- [Exercise] Look through the data below for the line with "ATOM 194 O O", and transcribe it exactly together with each line after it up to and including the line with "ATOM 223 N N". Give nothing else.

Items from a data source

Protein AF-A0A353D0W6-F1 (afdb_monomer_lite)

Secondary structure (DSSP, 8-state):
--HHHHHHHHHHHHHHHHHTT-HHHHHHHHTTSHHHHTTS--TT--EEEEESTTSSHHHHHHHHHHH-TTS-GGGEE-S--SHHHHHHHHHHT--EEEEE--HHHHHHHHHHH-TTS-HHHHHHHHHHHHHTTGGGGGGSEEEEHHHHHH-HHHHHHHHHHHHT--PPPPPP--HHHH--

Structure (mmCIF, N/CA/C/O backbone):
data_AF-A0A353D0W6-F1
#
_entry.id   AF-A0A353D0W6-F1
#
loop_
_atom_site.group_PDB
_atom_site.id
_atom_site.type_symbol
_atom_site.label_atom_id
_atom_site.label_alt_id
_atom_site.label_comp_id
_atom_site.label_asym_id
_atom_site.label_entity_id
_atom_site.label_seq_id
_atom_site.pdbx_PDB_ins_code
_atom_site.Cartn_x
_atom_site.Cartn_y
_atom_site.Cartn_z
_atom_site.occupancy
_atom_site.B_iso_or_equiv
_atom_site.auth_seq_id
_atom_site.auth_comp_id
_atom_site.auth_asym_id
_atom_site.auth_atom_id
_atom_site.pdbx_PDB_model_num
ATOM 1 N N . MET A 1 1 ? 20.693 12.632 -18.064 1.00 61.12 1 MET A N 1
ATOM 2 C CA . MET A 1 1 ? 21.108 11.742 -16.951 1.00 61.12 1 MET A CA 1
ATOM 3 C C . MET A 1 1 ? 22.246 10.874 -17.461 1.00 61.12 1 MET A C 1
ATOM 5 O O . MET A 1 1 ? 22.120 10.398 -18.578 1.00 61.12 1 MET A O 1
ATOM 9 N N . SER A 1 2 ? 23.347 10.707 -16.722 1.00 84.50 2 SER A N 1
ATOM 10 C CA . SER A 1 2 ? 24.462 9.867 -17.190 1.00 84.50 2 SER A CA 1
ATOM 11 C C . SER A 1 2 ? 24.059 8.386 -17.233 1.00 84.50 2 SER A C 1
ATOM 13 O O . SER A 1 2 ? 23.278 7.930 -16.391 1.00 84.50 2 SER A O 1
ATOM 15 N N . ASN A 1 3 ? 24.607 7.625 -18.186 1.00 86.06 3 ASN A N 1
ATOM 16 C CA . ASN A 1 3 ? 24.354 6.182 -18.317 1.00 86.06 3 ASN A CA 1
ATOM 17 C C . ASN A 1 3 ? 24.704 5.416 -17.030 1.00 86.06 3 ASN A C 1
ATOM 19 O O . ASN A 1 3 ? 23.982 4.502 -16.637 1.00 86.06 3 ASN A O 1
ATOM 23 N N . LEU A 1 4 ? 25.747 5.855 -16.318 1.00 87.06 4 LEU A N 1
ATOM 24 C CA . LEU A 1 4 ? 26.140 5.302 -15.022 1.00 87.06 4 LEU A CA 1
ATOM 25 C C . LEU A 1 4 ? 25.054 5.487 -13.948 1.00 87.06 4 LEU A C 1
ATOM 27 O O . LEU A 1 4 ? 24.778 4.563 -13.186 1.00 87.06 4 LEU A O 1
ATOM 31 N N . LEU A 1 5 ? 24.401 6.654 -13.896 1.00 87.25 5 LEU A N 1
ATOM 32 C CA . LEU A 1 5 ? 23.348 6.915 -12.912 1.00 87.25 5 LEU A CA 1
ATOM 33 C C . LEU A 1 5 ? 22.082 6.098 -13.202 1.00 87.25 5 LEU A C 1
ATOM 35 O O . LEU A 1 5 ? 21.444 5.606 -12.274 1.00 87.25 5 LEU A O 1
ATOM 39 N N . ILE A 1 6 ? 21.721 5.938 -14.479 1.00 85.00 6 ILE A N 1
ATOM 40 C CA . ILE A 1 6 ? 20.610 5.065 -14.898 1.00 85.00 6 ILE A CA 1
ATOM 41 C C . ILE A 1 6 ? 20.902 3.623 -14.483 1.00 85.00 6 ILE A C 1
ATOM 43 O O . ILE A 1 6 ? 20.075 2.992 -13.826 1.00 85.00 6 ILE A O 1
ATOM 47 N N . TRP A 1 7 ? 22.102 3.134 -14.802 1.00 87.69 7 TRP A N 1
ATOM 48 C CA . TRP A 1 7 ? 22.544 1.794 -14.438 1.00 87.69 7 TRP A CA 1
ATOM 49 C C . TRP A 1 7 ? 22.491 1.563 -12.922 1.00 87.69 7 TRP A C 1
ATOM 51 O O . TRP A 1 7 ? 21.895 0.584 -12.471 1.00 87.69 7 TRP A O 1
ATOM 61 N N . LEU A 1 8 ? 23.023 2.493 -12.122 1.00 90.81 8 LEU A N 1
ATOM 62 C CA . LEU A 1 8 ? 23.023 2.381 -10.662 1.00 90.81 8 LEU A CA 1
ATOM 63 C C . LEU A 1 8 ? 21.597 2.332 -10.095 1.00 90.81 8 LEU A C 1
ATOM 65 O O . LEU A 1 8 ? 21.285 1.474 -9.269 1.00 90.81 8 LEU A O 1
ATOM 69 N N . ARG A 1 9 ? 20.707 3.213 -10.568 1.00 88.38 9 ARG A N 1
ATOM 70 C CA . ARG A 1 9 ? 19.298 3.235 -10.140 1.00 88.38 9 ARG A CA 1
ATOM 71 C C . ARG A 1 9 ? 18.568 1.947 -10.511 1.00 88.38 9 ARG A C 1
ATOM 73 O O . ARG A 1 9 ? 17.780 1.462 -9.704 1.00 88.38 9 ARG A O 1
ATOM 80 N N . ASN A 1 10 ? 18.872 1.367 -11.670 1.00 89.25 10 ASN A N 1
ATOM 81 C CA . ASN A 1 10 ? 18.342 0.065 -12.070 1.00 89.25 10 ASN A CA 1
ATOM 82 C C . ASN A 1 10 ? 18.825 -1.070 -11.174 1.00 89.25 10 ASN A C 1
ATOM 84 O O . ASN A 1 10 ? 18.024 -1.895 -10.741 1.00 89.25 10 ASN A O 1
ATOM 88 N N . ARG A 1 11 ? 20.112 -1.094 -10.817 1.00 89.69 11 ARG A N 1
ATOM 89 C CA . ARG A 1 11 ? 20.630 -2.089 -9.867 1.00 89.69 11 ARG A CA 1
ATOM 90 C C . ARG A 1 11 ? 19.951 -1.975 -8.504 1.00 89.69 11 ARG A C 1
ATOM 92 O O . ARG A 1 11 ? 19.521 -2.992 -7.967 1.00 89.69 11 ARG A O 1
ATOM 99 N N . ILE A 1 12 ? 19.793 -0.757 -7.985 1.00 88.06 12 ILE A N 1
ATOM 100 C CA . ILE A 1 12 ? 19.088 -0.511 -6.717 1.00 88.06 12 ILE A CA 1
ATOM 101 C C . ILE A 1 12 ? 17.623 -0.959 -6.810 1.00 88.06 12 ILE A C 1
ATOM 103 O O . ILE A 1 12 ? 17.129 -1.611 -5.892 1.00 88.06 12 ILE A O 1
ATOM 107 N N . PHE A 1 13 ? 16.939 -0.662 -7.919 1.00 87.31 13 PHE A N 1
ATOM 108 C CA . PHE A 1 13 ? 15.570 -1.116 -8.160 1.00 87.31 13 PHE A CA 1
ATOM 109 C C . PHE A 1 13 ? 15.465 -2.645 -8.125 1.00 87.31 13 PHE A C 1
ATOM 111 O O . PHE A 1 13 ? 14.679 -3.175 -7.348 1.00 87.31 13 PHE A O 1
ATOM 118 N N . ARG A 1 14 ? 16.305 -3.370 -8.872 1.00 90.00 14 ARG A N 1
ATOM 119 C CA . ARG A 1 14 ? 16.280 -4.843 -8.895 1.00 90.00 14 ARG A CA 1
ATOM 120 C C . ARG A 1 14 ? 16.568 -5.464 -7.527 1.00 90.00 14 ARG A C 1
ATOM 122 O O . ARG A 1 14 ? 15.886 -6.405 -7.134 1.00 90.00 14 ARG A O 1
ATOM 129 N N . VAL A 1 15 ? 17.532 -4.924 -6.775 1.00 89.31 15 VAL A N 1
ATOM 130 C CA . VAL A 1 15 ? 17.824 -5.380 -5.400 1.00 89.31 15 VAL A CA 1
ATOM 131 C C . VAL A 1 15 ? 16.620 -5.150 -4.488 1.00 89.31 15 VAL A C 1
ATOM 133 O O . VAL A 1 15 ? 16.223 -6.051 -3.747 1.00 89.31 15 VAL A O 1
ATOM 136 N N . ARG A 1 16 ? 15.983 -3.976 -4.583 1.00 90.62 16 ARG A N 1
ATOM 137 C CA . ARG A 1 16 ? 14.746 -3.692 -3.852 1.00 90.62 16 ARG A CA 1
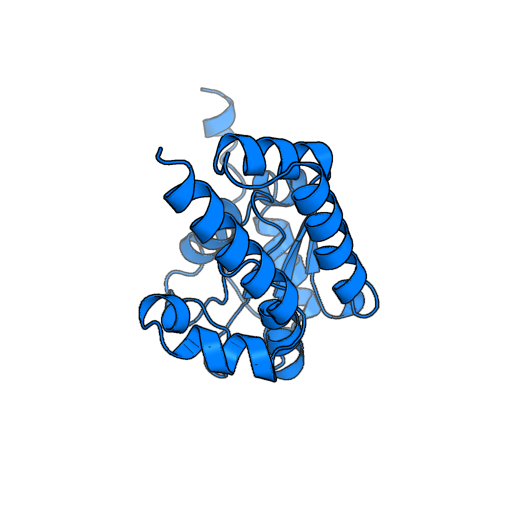
ATOM 138 C C . ARG A 1 16 ? 13.684 -4.740 -4.156 1.00 90.62 16 ARG A C 1
ATOM 140 O O . ARG A 1 16 ? 13.156 -5.326 -3.222 1.00 90.62 16 ARG A O 1
ATOM 147 N N . GLN A 1 17 ? 13.434 -5.030 -5.430 1.00 88.75 17 GLN A N 1
ATOM 148 C CA . GLN A 1 17 ? 12.399 -5.987 -5.819 1.00 88.75 17 GLN A CA 1
ATOM 149 C C . GLN A 1 17 ? 12.702 -7.431 -5.437 1.00 88.75 17 GLN A C 1
ATOM 151 O O . GLN A 1 17 ? 11.807 -8.182 -5.054 1.00 88.75 17 GLN A O 1
ATOM 156 N N . PHE A 1 18 ? 13.972 -7.826 -5.491 1.00 88.69 18 PHE A N 1
ATOM 157 C CA . PHE A 1 18 ? 14.388 -9.140 -5.018 1.00 88.69 18 PHE A CA 1
ATOM 158 C C . PHE A 1 18 ? 14.106 -9.307 -3.521 1.00 88.69 18 PHE A C 1
ATOM 160 O O . PHE A 1 18 ? 13.598 -10.340 -3.085 1.00 88.69 18 PHE A O 1
ATOM 167 N N . THR A 1 19 ? 14.397 -8.269 -2.733 1.00 91.81 19 THR A N 1
ATOM 168 C CA . THR A 1 19 ? 14.205 -8.306 -1.280 1.00 91.81 19 THR A CA 1
ATOM 169 C C . THR A 1 19 ? 12.764 -8.056 -0.842 1.00 91.81 19 THR A C 1
ATOM 171 O O . THR A 1 19 ? 12.374 -8.522 0.226 1.00 91.81 19 THR A O 1
ATOM 174 N N . ALA A 1 20 ? 11.956 -7.404 -1.682 1.00 91.06 20 ALA A N 1
ATOM 175 C CA . ALA A 1 20 ? 10.596 -6.953 -1.398 1.00 91.06 20 ALA A CA 1
ATOM 176 C C . ALA A 1 20 ? 9.639 -8.044 -0.902 1.00 91.06 20 ALA A C 1
ATOM 178 O O . ALA A 1 20 ? 8.727 -7.724 -0.151 1.00 91.06 20 ALA A O 1
ATOM 179 N N . ARG A 1 21 ? 9.839 -9.316 -1.264 1.00 92.06 21 ARG A N 1
ATOM 180 C CA . ARG A 1 21 ? 8.970 -10.424 -0.824 1.00 92.06 21 ARG A CA 1
ATOM 181 C C . ARG A 1 21 ? 9.357 -11.054 0.518 1.00 92.06 21 ARG A C 1
ATOM 183 O O . ARG A 1 21 ? 8.601 -11.852 1.056 1.00 92.06 21 ARG A O 1
ATOM 190 N N . TYR A 1 22 ? 10.529 -10.721 1.060 1.00 92.88 22 TYR A N 1
ATOM 191 C CA . TYR A 1 22 ? 11.079 -11.352 2.262 1.00 92.88 22 TYR A CA 1
ATOM 192 C C . TYR A 1 22 ? 11.183 -10.329 3.401 1.00 92.88 22 TYR A C 1
ATOM 194 O O . TYR A 1 22 ? 12.175 -9.596 3.455 1.00 92.88 22 TYR A O 1
ATOM 202 N N . PRO A 1 23 ? 10.217 -10.273 4.344 1.00 91.62 23 PRO A N 1
ATOM 203 C CA . PRO A 1 23 ? 10.223 -9.286 5.425 1.00 91.62 23 PRO A CA 1
ATOM 204 C C . PRO A 1 23 ? 11.546 -9.220 6.196 1.00 91.62 23 PRO A C 1
ATOM 206 O O . PRO A 1 23 ? 12.104 -8.138 6.374 1.00 91.62 23 PRO A O 1
ATOM 209 N N . TRP A 1 24 ? 12.093 -10.364 6.615 1.00 91.62 24 TRP A N 1
ATOM 210 C CA . TRP A 1 24 ? 13.336 -10.401 7.391 1.00 91.62 24 TRP A CA 1
ATOM 211 C C . TRP A 1 24 ? 14.496 -9.715 6.655 1.00 91.62 24 TRP A C 1
ATOM 213 O O . TRP A 1 24 ? 15.219 -8.923 7.252 1.00 91.62 24 TRP A O 1
ATOM 223 N N . MET A 1 25 ? 14.634 -9.948 5.349 1.00 90.75 25 MET A N 1
ATOM 224 C CA . MET A 1 25 ? 15.717 -9.386 4.548 1.00 90.75 25 MET A CA 1
ATOM 225 C C . MET A 1 25 ? 15.454 -7.915 4.220 1.00 90.75 25 MET A C 1
ATOM 227 O O . MET A 1 25 ? 16.329 -7.073 4.424 1.00 90.75 25 MET A O 1
ATOM 231 N N . PHE A 1 26 ? 14.239 -7.591 3.765 1.00 91.81 26 PHE A N 1
ATOM 232 C CA . PHE A 1 26 ? 13.867 -6.231 3.386 1.00 91.81 26 PHE A CA 1
ATOM 233 C C . PHE A 1 26 ? 14.054 -5.262 4.552 1.00 91.81 26 PHE A C 1
ATOM 235 O O . PHE A 1 26 ? 14.778 -4.275 4.443 1.00 91.81 26 PHE A O 1
ATOM 242 N N . PHE A 1 27 ? 13.457 -5.559 5.704 1.00 90.56 27 PHE A N 1
ATOM 243 C CA . PHE A 1 27 ? 13.506 -4.637 6.829 1.00 90.56 27 PHE A CA 1
ATOM 244 C C . PHE A 1 27 ? 14.888 -4.571 7.480 1.00 90.56 27 PHE A C 1
ATOM 246 O O . PHE A 1 27 ? 15.258 -3.494 7.934 1.00 90.56 27 PHE A O 1
ATOM 253 N N . THR A 1 28 ? 15.683 -5.648 7.457 1.00 89.38 28 THR A N 1
ATOM 254 C CA . THR A 1 28 ? 17.070 -5.611 7.960 1.00 89.38 28 THR A CA 1
ATOM 255 C C . THR A 1 28 ? 17.929 -4.606 7.192 1.00 89.38 28 THR A C 1
ATOM 257 O O . THR A 1 28 ? 18.700 -3.867 7.802 1.00 89.38 28 THR A O 1
ATOM 260 N N . LEU A 1 29 ? 17.762 -4.530 5.869 1.00 86.50 29 LEU A N 1
ATOM 261 C CA . LEU A 1 29 ? 18.499 -3.596 5.016 1.00 86.50 29 LEU A CA 1
ATOM 262 C C . LEU A 1 29 ? 17.904 -2.185 5.066 1.00 86.50 29 LEU A C 1
ATOM 264 O O . LEU A 1 29 ? 18.613 -1.195 5.247 1.00 86.50 29 LEU A O 1
ATOM 268 N N . TYR A 1 30 ? 16.583 -2.076 4.917 1.00 86.75 30 TYR A N 1
ATOM 269 C CA . TYR A 1 30 ? 15.927 -0.786 4.722 1.00 86.75 30 TYR A CA 1
ATOM 270 C C . TYR A 1 30 ? 15.818 0.025 6.012 1.00 86.75 30 TYR A C 1
ATOM 272 O O . TYR A 1 30 ? 15.732 1.253 5.931 1.00 86.75 30 TYR A O 1
ATOM 280 N N . GLN A 1 31 ? 15.874 -0.617 7.187 1.00 86.94 31 GLN A N 1
ATOM 281 C CA . GLN A 1 31 ? 15.859 0.078 8.477 1.00 86.94 31 GLN A CA 1
ATOM 282 C C . GLN A 1 31 ? 17.116 0.919 8.716 1.00 86.94 31 GLN A C 1
ATOM 284 O O . GLN A 1 31 ? 17.156 1.671 9.679 1.00 86.94 31 GLN A O 1
ATOM 289 N N . LEU A 1 32 ? 18.164 0.822 7.899 1.00 86.38 32 LEU A N 1
ATOM 290 C CA . LEU A 1 32 ? 19.351 1.668 8.060 1.00 86.38 32 LEU A CA 1
ATOM 291 C C . LEU A 1 32 ? 19.084 3.133 7.669 1.00 86.38 32 LEU A C 1
ATOM 293 O O . LEU A 1 32 ? 19.772 4.029 8.145 1.00 86.38 32 LEU A O 1
ATOM 297 N N . SER A 1 33 ? 18.052 3.391 6.860 1.00 87.44 33 SER A N 1
ATOM 298 C CA . SER A 1 33 ? 17.624 4.742 6.486 1.00 87.44 33 SER A CA 1
ATOM 299 C C . SER A 1 33 ? 16.591 5.291 7.483 1.00 87.44 33 SER A C 1
ATOM 301 O O . SER A 1 33 ? 15.503 4.714 7.602 1.00 87.44 33 SER A O 1
ATOM 303 N N . PRO A 1 34 ? 16.855 6.431 8.154 1.00 85.50 34 PRO A N 1
ATOM 304 C CA . PRO A 1 34 ? 15.892 7.064 9.060 1.00 85.50 34 PRO A CA 1
ATOM 305 C C . PRO A 1 34 ? 14.576 7.451 8.380 1.00 85.50 34 PRO A C 1
ATOM 307 O O . PRO A 1 34 ? 13.524 7.409 9.011 1.00 85.50 34 PRO A O 1
ATOM 310 N N . ILE A 1 35 ? 14.627 7.805 7.092 1.00 85.81 35 ILE A N 1
ATOM 311 C CA . ILE A 1 35 ? 13.436 8.137 6.302 1.00 85.81 35 ILE A CA 1
ATOM 312 C C . ILE A 1 35 ? 12.569 6.890 6.141 1.00 85.81 35 ILE A C 1
ATOM 314 O O . ILE A 1 35 ? 11.373 6.942 6.403 1.00 85.81 35 ILE A O 1
ATOM 318 N N . ASN A 1 36 ? 13.178 5.755 5.787 1.00 86.88 36 ASN A N 1
ATOM 319 C CA . ASN A 1 36 ? 12.438 4.511 5.600 1.00 86.88 36 ASN A CA 1
ATOM 320 C C . ASN A 1 36 ? 11.821 4.027 6.914 1.00 86.88 36 ASN A C 1
ATOM 322 O O . ASN A 1 36 ? 10.694 3.558 6.890 1.00 86.88 36 ASN A O 1
ATOM 326 N N . ARG A 1 37 ? 12.508 4.180 8.058 1.00 86.31 37 ARG A N 1
ATOM 327 C CA . ARG A 1 37 ? 11.971 3.776 9.373 1.00 86.31 37 ARG A CA 1
ATOM 328 C C . ARG A 1 37 ? 10.602 4.380 9.676 1.00 86.31 37 ARG A C 1
ATOM 330 O O . ARG A 1 37 ? 9.776 3.692 10.255 1.00 86.31 37 ARG A O 1
ATOM 337 N N . LYS A 1 38 ? 10.368 5.632 9.271 1.00 88.50 38 LYS A N 1
ATOM 338 C CA . LYS A 1 38 ? 9.089 6.330 9.489 1.00 88.50 38 LYS A CA 1
ATOM 339 C C . LYS A 1 38 ? 7.943 5.773 8.645 1.00 88.50 38 LYS A C 1
ATOM 341 O O . LYS A 1 38 ? 6.795 6.014 8.964 1.00 88.50 38 LYS A O 1
ATOM 346 N N . LEU A 1 39 ? 8.270 5.076 7.561 1.00 91.81 39 LEU A N 1
ATOM 347 C CA . LEU A 1 39 ? 7.314 4.517 6.608 1.00 91.81 39 LEU A CA 1
ATOM 348 C C . LEU A 1 39 ? 6.994 3.046 6.898 1.00 91.81 39 LEU A C 1
ATOM 350 O O . LEU A 1 39 ? 6.032 2.508 6.358 1.00 91.81 39 LEU A O 1
ATOM 354 N N . MET A 1 40 ? 7.845 2.386 7.690 1.00 93.50 40 MET A N 1
ATOM 355 C CA . MET A 1 40 ? 7.779 0.955 7.949 1.00 93.50 40 MET A CA 1
ATOM 356 C C . MET A 1 40 ? 6.664 0.599 8.910 1.00 93.50 40 MET A C 1
ATOM 358 O O . MET A 1 40 ? 6.488 1.220 9.954 1.00 93.50 40 MET A O 1
ATOM 362 N N . VAL A 1 41 ? 6.046 -0.541 8.636 1.00 95.50 41 VAL A N 1
ATOM 363 C CA . VAL A 1 41 ? 5.201 -1.216 9.613 1.00 95.50 41 VAL A CA 1
ATOM 364 C C . VAL A 1 41 ? 6.031 -1.673 10.813 1.00 95.50 41 VAL A C 1
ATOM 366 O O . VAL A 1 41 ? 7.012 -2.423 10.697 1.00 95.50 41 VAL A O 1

- [Exercise response]
ATOM 194 O O . TYR A 1 22 ? 12.175 -9.596 3.455 1.00 92.88 22 TYR A O 1
ATOM 202 N N . PRO A 1 23 ? 10.217 -10.273 4.344 1.00 91.62 23 PRO A N 1
ATOM 203 C CA . PRO A 1 23 ? 10.223 -9.286 5.425 1.00 91.62 23 PRO A CA 1
ATOM 204 C C . PRO A 1 23 ? 11.546 -9.220 6.196 1.00 91.62 23 PRO A C 1
ATOM 206 O O . PRO A 1 23 ? 12.104 -8.138 6.374 1.00 91.62 23 PRO A O 1
ATOM 209 N N . TRP A 1 24 ? 12.093 -10.364 6.615 1.00 91.62 24 TRP A N 1
ATOM 210 C CA . TRP A 1 24 ? 13.336 -10.401 7.391 1.00 91.62 24 TRP A CA 1
ATOM 211 C C . TRP A 1 24 ? 14.496 -9.715 6.655 1.00 91.62 24 TRP A C 1
ATOM 213 O O . TRP A 1 24 ? 15.219 -8.923 7.252 1.00 91.62 24 TRP A O 1
ATOM 223 N N . MET A 1 25 ? 14.634 -9.948 5.349 1.00 90.75 25 MET A N 1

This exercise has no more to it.